What to work on:
The data below holds the lines to copy: everything from the line containing "ATOM 28 N N" to the line containing "ATOM 85 C CA", both ends included, set down exactly.

Data records:
------

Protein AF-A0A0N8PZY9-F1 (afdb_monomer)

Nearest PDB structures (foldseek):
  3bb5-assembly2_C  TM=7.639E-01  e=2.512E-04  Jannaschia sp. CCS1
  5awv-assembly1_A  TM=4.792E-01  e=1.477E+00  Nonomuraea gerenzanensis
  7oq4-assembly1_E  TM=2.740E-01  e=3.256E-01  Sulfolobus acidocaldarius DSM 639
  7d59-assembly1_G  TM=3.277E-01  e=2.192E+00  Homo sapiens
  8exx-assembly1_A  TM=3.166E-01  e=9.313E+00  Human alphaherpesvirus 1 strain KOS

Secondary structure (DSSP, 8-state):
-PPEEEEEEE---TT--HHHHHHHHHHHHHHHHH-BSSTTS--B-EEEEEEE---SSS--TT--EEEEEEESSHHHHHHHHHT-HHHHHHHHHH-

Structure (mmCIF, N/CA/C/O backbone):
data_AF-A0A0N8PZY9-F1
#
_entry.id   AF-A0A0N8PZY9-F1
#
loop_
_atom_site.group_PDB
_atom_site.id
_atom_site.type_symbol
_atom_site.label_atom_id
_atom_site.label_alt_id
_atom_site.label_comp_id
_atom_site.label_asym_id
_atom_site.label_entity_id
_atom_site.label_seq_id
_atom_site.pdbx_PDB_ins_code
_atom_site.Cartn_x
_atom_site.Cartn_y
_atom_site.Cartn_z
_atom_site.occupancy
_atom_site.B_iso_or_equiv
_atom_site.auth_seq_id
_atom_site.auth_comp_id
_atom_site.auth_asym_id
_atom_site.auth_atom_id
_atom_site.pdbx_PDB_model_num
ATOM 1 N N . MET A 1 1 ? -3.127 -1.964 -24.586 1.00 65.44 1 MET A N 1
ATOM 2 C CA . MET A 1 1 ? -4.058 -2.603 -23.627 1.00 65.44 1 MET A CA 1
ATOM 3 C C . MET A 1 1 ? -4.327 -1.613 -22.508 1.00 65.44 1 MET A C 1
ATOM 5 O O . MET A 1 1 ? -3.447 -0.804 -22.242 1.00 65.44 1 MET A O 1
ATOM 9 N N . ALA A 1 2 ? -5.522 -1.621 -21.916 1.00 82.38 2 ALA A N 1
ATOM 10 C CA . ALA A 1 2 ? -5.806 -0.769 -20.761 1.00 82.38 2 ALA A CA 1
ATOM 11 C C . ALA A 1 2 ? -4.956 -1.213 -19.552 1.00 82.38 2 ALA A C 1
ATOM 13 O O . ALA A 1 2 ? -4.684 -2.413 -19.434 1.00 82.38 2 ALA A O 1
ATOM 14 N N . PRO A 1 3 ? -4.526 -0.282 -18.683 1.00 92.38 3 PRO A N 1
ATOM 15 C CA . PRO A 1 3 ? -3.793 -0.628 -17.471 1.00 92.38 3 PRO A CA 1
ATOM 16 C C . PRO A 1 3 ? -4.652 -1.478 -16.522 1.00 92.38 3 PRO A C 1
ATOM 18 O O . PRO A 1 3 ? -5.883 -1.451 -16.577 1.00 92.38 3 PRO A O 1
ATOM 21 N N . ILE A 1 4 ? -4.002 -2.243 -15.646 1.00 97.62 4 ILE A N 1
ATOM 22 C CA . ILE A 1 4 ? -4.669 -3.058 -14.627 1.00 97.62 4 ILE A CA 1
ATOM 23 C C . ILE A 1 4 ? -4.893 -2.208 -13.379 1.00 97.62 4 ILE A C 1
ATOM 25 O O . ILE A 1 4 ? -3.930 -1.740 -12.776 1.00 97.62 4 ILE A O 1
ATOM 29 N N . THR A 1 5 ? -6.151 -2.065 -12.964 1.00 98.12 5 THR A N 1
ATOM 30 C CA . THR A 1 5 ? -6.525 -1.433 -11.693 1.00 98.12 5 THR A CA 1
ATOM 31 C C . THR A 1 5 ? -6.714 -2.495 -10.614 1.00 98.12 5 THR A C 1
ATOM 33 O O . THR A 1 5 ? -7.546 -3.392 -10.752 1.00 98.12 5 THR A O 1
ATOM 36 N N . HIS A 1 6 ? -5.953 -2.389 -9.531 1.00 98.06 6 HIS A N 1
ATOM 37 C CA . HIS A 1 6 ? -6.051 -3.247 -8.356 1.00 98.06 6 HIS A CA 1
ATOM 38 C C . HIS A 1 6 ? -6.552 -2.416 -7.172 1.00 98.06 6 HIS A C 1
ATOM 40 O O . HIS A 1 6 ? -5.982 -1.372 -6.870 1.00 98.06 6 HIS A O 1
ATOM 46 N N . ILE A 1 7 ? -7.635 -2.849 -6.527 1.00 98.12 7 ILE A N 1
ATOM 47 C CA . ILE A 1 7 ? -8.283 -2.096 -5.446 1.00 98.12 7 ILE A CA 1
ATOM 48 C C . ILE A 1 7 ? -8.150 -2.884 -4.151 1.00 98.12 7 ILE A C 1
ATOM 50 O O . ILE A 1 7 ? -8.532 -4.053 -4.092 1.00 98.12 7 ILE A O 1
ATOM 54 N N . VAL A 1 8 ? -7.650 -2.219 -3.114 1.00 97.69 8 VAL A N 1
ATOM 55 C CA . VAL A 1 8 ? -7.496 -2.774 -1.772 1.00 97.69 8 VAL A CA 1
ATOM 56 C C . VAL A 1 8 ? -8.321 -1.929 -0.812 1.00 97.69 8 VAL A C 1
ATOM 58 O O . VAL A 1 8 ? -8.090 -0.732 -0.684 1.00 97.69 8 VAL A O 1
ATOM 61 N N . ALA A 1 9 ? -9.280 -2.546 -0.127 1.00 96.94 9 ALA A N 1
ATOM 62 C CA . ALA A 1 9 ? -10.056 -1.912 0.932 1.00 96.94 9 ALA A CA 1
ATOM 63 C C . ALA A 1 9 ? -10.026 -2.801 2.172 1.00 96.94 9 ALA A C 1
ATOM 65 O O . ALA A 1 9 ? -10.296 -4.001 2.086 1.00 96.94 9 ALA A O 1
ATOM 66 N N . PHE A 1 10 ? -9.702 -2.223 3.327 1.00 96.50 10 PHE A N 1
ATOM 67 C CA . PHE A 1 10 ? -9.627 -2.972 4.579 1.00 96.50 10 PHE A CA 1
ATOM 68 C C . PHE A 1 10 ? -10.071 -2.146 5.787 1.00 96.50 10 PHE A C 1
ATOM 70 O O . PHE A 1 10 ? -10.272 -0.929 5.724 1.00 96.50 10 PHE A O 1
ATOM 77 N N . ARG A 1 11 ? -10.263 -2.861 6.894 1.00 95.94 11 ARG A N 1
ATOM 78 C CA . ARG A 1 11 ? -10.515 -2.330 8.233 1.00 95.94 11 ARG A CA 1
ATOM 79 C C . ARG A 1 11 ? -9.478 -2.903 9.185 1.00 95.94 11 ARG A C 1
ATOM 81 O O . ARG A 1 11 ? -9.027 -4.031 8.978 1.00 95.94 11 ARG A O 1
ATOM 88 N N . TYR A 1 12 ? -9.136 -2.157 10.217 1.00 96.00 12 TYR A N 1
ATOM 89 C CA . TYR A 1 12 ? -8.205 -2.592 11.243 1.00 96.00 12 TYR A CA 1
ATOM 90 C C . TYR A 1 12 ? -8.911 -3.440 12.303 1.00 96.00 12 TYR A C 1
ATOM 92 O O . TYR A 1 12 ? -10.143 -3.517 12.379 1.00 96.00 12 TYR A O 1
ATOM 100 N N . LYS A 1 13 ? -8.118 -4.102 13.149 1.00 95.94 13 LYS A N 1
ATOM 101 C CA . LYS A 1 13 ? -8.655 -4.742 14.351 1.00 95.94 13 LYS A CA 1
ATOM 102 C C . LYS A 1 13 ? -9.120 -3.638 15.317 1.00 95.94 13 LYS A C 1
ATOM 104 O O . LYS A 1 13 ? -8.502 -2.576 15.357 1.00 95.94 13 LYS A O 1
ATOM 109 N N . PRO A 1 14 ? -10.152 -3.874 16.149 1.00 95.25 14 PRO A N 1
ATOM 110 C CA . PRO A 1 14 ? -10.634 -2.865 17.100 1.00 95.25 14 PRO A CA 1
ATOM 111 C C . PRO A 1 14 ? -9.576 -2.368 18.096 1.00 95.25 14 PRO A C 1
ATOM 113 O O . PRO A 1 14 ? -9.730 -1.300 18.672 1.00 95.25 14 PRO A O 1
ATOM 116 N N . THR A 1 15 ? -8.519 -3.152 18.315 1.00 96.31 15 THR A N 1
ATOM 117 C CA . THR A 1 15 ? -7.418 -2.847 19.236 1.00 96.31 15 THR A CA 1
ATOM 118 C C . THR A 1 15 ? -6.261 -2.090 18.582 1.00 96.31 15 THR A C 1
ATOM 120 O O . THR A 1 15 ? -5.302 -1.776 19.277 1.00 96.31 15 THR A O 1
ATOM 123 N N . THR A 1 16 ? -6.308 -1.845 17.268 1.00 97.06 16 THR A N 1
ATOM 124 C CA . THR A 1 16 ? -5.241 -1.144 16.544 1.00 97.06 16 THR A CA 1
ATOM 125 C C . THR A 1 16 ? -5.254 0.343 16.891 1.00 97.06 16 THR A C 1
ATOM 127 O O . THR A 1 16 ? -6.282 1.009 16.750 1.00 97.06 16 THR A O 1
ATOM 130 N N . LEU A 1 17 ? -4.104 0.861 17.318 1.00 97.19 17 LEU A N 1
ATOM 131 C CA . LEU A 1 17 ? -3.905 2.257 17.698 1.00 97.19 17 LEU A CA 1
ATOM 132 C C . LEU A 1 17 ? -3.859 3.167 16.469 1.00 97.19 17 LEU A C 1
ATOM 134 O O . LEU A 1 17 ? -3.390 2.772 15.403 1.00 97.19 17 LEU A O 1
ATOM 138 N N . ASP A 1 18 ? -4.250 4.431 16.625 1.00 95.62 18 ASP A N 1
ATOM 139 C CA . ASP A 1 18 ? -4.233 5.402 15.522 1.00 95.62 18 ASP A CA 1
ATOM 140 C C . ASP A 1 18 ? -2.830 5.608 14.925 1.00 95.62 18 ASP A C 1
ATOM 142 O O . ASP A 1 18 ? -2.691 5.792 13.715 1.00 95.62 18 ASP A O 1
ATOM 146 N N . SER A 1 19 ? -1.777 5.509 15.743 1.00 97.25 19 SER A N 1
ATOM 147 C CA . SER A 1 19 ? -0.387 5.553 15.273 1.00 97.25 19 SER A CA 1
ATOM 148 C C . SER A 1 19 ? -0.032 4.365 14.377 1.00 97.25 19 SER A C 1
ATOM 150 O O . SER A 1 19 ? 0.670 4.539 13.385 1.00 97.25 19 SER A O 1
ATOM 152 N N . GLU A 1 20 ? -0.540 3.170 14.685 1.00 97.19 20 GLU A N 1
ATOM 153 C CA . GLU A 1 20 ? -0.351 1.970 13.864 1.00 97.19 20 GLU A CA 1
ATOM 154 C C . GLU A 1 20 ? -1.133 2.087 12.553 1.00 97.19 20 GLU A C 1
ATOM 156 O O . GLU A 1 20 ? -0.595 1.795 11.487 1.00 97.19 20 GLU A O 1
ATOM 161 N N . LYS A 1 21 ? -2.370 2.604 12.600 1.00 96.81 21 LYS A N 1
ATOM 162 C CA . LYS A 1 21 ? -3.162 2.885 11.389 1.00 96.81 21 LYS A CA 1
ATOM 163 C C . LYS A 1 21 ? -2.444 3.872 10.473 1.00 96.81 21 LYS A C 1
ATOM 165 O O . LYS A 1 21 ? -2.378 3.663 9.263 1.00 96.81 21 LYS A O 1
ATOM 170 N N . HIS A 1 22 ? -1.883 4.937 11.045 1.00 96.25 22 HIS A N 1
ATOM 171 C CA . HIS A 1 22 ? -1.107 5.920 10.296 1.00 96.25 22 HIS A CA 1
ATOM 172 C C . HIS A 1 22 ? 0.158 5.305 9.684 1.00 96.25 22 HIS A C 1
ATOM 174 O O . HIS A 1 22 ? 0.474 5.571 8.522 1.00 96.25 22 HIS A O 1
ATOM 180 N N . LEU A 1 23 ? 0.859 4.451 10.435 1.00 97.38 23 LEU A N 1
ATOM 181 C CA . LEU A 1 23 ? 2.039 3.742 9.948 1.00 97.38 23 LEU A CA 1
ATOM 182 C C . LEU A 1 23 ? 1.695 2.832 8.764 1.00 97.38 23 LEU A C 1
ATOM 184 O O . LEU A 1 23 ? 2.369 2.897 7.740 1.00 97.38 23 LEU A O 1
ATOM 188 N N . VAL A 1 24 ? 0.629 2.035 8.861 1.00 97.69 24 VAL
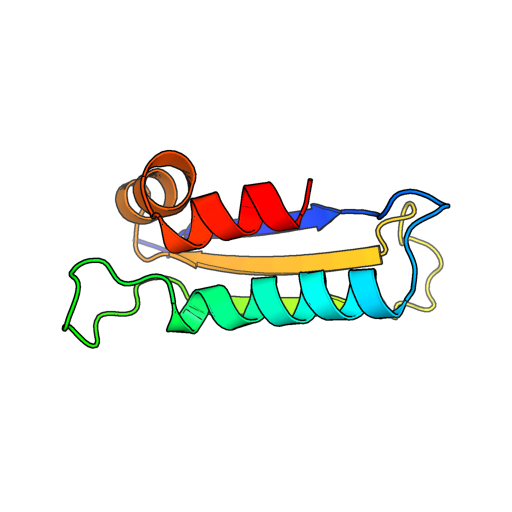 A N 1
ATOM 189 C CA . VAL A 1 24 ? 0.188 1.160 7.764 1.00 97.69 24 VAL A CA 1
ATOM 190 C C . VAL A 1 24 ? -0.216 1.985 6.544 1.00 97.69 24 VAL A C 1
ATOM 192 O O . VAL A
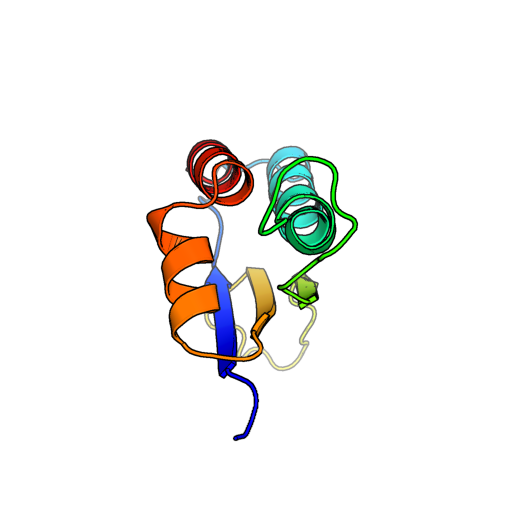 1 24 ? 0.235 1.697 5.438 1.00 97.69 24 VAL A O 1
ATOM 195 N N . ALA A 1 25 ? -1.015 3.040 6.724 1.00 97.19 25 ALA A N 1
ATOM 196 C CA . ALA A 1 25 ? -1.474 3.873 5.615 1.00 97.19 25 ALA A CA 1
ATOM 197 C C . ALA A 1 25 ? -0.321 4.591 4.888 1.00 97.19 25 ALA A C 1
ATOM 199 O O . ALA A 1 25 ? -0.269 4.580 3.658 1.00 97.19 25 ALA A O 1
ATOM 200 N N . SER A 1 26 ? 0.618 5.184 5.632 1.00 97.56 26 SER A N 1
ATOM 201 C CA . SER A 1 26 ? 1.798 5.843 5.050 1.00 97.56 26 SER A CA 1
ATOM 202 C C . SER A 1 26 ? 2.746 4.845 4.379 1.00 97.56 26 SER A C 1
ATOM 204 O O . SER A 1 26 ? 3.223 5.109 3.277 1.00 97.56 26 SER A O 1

------

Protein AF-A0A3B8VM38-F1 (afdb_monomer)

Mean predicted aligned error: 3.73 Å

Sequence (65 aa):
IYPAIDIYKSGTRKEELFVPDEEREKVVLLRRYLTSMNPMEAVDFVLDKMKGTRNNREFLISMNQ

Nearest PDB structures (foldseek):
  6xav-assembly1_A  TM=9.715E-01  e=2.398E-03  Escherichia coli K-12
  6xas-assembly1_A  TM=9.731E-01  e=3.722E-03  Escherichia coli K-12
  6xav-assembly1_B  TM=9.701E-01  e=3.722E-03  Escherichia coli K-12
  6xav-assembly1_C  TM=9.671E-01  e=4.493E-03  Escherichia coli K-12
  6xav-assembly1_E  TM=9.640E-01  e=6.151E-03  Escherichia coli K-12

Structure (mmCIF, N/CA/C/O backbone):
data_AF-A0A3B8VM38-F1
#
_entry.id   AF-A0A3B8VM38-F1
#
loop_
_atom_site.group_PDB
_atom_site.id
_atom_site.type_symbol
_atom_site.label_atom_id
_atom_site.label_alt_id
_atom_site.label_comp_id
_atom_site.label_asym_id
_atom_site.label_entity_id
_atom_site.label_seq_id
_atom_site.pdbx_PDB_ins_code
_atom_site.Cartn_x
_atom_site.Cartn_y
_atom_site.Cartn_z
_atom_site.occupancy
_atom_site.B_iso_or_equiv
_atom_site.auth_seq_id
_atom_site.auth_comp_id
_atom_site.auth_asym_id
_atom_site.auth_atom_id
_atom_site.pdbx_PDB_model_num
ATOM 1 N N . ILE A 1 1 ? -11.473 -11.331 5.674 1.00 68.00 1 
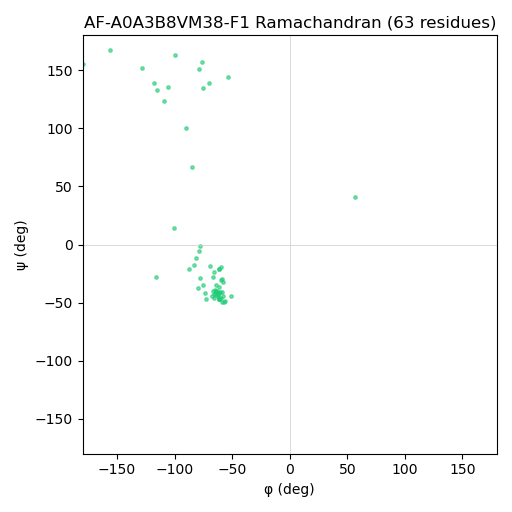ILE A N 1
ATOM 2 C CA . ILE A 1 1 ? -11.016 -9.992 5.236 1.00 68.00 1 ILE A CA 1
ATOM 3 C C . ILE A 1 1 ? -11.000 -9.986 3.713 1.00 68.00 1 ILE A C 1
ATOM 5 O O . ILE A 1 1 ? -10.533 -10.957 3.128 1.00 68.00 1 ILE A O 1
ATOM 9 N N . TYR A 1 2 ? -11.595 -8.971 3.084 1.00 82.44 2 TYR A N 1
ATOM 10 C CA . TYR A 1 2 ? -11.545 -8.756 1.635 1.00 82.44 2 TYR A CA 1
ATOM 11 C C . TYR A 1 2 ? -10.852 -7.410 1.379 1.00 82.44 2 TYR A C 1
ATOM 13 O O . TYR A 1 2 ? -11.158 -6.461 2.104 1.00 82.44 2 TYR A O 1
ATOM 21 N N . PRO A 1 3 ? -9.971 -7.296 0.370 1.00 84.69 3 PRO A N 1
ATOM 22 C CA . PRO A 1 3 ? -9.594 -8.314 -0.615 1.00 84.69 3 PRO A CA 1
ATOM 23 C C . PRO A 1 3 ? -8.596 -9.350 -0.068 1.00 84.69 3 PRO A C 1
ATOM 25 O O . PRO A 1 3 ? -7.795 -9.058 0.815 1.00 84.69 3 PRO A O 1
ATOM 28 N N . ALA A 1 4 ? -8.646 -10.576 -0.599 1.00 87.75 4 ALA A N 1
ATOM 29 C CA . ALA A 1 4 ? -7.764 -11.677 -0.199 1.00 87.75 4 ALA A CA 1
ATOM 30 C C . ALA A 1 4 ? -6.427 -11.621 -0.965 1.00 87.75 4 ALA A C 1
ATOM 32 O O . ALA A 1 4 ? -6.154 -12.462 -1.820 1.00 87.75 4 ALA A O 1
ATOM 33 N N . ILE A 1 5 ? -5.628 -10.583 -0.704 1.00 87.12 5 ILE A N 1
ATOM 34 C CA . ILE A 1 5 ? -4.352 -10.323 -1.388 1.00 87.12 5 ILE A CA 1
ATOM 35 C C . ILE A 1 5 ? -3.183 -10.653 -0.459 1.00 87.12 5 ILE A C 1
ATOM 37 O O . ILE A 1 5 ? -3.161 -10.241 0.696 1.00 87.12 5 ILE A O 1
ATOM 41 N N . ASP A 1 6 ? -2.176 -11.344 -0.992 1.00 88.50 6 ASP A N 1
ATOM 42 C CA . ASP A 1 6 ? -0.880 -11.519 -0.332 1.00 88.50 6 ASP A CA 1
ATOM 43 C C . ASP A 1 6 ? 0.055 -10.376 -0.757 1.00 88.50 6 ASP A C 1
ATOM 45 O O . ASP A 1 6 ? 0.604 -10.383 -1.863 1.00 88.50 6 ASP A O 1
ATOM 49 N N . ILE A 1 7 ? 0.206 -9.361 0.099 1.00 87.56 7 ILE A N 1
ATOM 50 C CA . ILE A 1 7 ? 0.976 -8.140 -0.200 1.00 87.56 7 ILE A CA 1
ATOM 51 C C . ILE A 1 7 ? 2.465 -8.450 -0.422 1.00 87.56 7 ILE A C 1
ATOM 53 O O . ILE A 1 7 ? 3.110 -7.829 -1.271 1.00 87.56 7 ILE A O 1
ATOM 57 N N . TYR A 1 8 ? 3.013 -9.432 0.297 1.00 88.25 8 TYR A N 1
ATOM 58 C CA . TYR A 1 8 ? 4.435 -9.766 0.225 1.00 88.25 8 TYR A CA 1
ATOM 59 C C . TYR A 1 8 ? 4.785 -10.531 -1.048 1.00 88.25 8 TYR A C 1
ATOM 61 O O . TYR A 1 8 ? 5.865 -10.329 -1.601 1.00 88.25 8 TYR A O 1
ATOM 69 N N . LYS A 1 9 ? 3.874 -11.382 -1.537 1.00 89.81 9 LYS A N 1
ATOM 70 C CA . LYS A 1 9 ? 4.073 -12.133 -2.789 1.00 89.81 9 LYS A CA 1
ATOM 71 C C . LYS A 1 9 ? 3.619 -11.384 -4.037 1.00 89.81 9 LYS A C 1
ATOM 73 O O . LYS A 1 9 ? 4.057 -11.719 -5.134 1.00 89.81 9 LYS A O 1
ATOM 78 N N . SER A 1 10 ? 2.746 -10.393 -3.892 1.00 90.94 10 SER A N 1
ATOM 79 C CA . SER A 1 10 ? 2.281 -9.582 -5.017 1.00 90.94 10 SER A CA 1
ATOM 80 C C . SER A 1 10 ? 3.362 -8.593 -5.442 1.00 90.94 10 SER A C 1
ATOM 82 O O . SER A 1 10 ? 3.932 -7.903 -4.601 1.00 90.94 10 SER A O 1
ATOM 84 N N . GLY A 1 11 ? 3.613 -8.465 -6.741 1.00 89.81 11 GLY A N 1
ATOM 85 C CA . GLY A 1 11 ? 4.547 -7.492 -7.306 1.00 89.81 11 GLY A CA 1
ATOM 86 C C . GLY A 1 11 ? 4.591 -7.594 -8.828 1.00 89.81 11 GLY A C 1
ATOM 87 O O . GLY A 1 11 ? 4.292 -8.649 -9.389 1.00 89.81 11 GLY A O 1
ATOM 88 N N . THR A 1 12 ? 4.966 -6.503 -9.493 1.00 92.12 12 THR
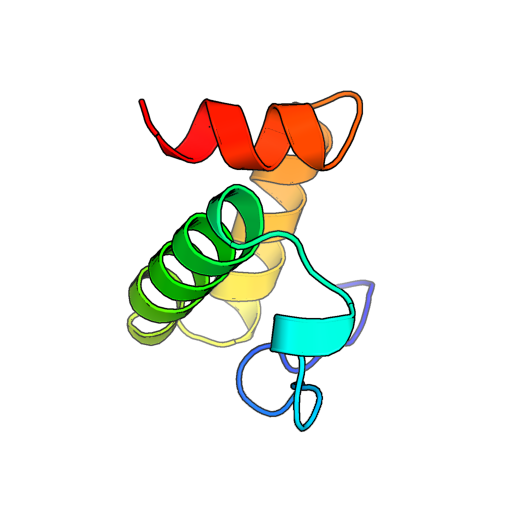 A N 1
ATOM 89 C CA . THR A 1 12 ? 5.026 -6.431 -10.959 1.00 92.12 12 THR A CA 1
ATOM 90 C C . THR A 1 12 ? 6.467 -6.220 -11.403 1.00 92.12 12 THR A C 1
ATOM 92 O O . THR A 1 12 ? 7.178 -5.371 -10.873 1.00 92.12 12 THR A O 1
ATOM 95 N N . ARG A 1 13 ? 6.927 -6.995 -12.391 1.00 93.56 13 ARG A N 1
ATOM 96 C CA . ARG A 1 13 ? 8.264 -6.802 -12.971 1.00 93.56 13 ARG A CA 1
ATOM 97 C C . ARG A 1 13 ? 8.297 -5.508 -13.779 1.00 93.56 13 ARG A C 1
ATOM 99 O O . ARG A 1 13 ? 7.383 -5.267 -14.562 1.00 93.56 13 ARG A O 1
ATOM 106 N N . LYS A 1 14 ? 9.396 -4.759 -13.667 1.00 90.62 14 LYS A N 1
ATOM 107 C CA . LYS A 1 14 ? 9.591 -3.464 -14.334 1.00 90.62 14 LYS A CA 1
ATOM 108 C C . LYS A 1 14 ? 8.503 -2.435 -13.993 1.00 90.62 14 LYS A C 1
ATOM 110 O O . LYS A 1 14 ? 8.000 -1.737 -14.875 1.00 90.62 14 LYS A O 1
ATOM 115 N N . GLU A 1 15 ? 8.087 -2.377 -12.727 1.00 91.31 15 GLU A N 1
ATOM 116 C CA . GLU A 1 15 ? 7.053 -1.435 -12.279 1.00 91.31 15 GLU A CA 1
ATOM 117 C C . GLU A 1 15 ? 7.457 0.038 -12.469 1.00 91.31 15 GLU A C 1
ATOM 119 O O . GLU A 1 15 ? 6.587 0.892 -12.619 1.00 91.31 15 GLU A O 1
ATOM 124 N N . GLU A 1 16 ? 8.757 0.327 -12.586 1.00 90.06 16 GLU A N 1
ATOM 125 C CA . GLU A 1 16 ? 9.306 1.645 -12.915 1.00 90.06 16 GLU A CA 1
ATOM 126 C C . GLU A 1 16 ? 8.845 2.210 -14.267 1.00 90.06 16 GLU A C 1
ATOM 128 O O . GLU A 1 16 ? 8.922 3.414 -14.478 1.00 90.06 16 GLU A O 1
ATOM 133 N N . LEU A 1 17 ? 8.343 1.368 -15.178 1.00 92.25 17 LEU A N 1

------

Final answer:
ATOM 28 N N . ALA A 1 4 ? -8.646 -10.576 -0.599 1.00 87.75 4 ALA A N 1
ATOM 29 C CA . ALA A 1 4 ? -7.764 -11.677 -0.199 1.00 87.75 4 ALA A CA 1
ATOM 30 C C . ALA A 1 4 ? -6.427 -11.621 -0.965 1.00 87.75 4 ALA A C 1
ATOM 32 O O . ALA A 1 4 ? -6.154 -12.462 -1.820 1.00 87.75 4 ALA A O 1
ATOM 33 N N . ILE A 1 5 ? -5.628 -10.583 -0.704 1.00 87.12 5 ILE A N 1
ATOM 34 C CA . ILE A 1 5 ? -4.352 -10.323 -1.388 1.00 87.12 5 ILE A CA 1
ATOM 35 C C . ILE A 1 5 ? -3.183 -10.653 -0.459 1.00 87.12 5 ILE A C 1
ATOM 37 O O . ILE A 1 5 ? -3.161 -10.241 0.696 1.00 87.12 5 ILE A O 1
ATOM 41 N N . ASP A 1 6 ? -2.176 -11.344 -0.992 1.00 88.50 6 ASP A N 1
ATOM 42 C CA . ASP A 1 6 ? -0.880 -11.519 -0.332 1.00 88.50 6 ASP A CA 1
ATOM 43 C C . ASP A 1 6 ? 0.055 -10.376 -0.757 1.00 88.50 6 ASP A C 1
ATOM 45 O O . ASP A 1 6 ? 0.604 -10.383 -1.863 1.00 88.50 6 ASP A O 1
ATOM 49 N N . ILE A 1 7 ? 0.206 -9.361 0.099 1.00 87.56 7 ILE A N 1
ATOM 50 C CA . ILE A 1 7 ? 0.976 -8.140 -0.200 1.00 87.56 7 ILE A CA 1
ATOM 51 C C . ILE A 1 7 ? 2.465 -8.450 -0.422 1.00 87.56 7 ILE A C 1
ATOM 53 O O . ILE A 1 7 ? 3.110 -7.829 -1.271 1.00 87.56 7 ILE A O 1
ATOM 57 N N . TYR A 1 8 ? 3.013 -9.432 0.297 1.00 88.25 8 TYR A N 1
ATOM 58 C CA . TYR A 1 8 ? 4.435 -9.766 0.225 1.00 88.25 8 TYR A CA 1
ATOM 59 C C . TYR A 1 8 ? 4.785 -10.531 -1.048 1.00 88.25 8 TYR A C 1
ATOM 61 O O . TYR A 1 8 ? 5.865 -10.329 -1.601 1.00 88.25 8 TYR A O 1
ATOM 69 N N . LYS A 1 9 ? 3.874 -11.382 -1.537 1.00 89.81 9 LYS A N 1
ATOM 70 C CA . LYS A 1 9 ? 4.073 -12.133 -2.789 1.00 89.81 9 LYS A CA 1
ATOM 71 C C . LYS A 1 9 ? 3.619 -11.384 -4.037 1.00 89.81 9 LYS A C 1
ATOM 73 O O . LYS A 1 9 ? 4.057 -11.719 -5.134 1.00 89.81 9 LYS A O 1
ATOM 78 N N . SER A 1 10 ? 2.746 -10.393 -3.892 1.00 90.94 10 SER A N 1
ATOM 79 C CA . SER A 1 10 ? 2.281 -9.582 -5.017 1.00 90.94 10 SER A CA 1
ATOM 80 C C . SER A 1 10 ? 3.362 -8.593 -5.442 1.00 90.94 10 SER A C 1
ATOM 82 O O . SER A 1 10 ? 3.932 -7.903 -4.601 1.00 90.94 10 SER A O 1
ATOM 84 N N . GLY A 1 11 ? 3.613 -8.465 -6.741 1.00 89.81 11 GLY A N 1
ATOM 85 C CA . GLY A 1 11 ? 4.547 -7.492 -7.306 1.00 89.81 11 GLY A CA 1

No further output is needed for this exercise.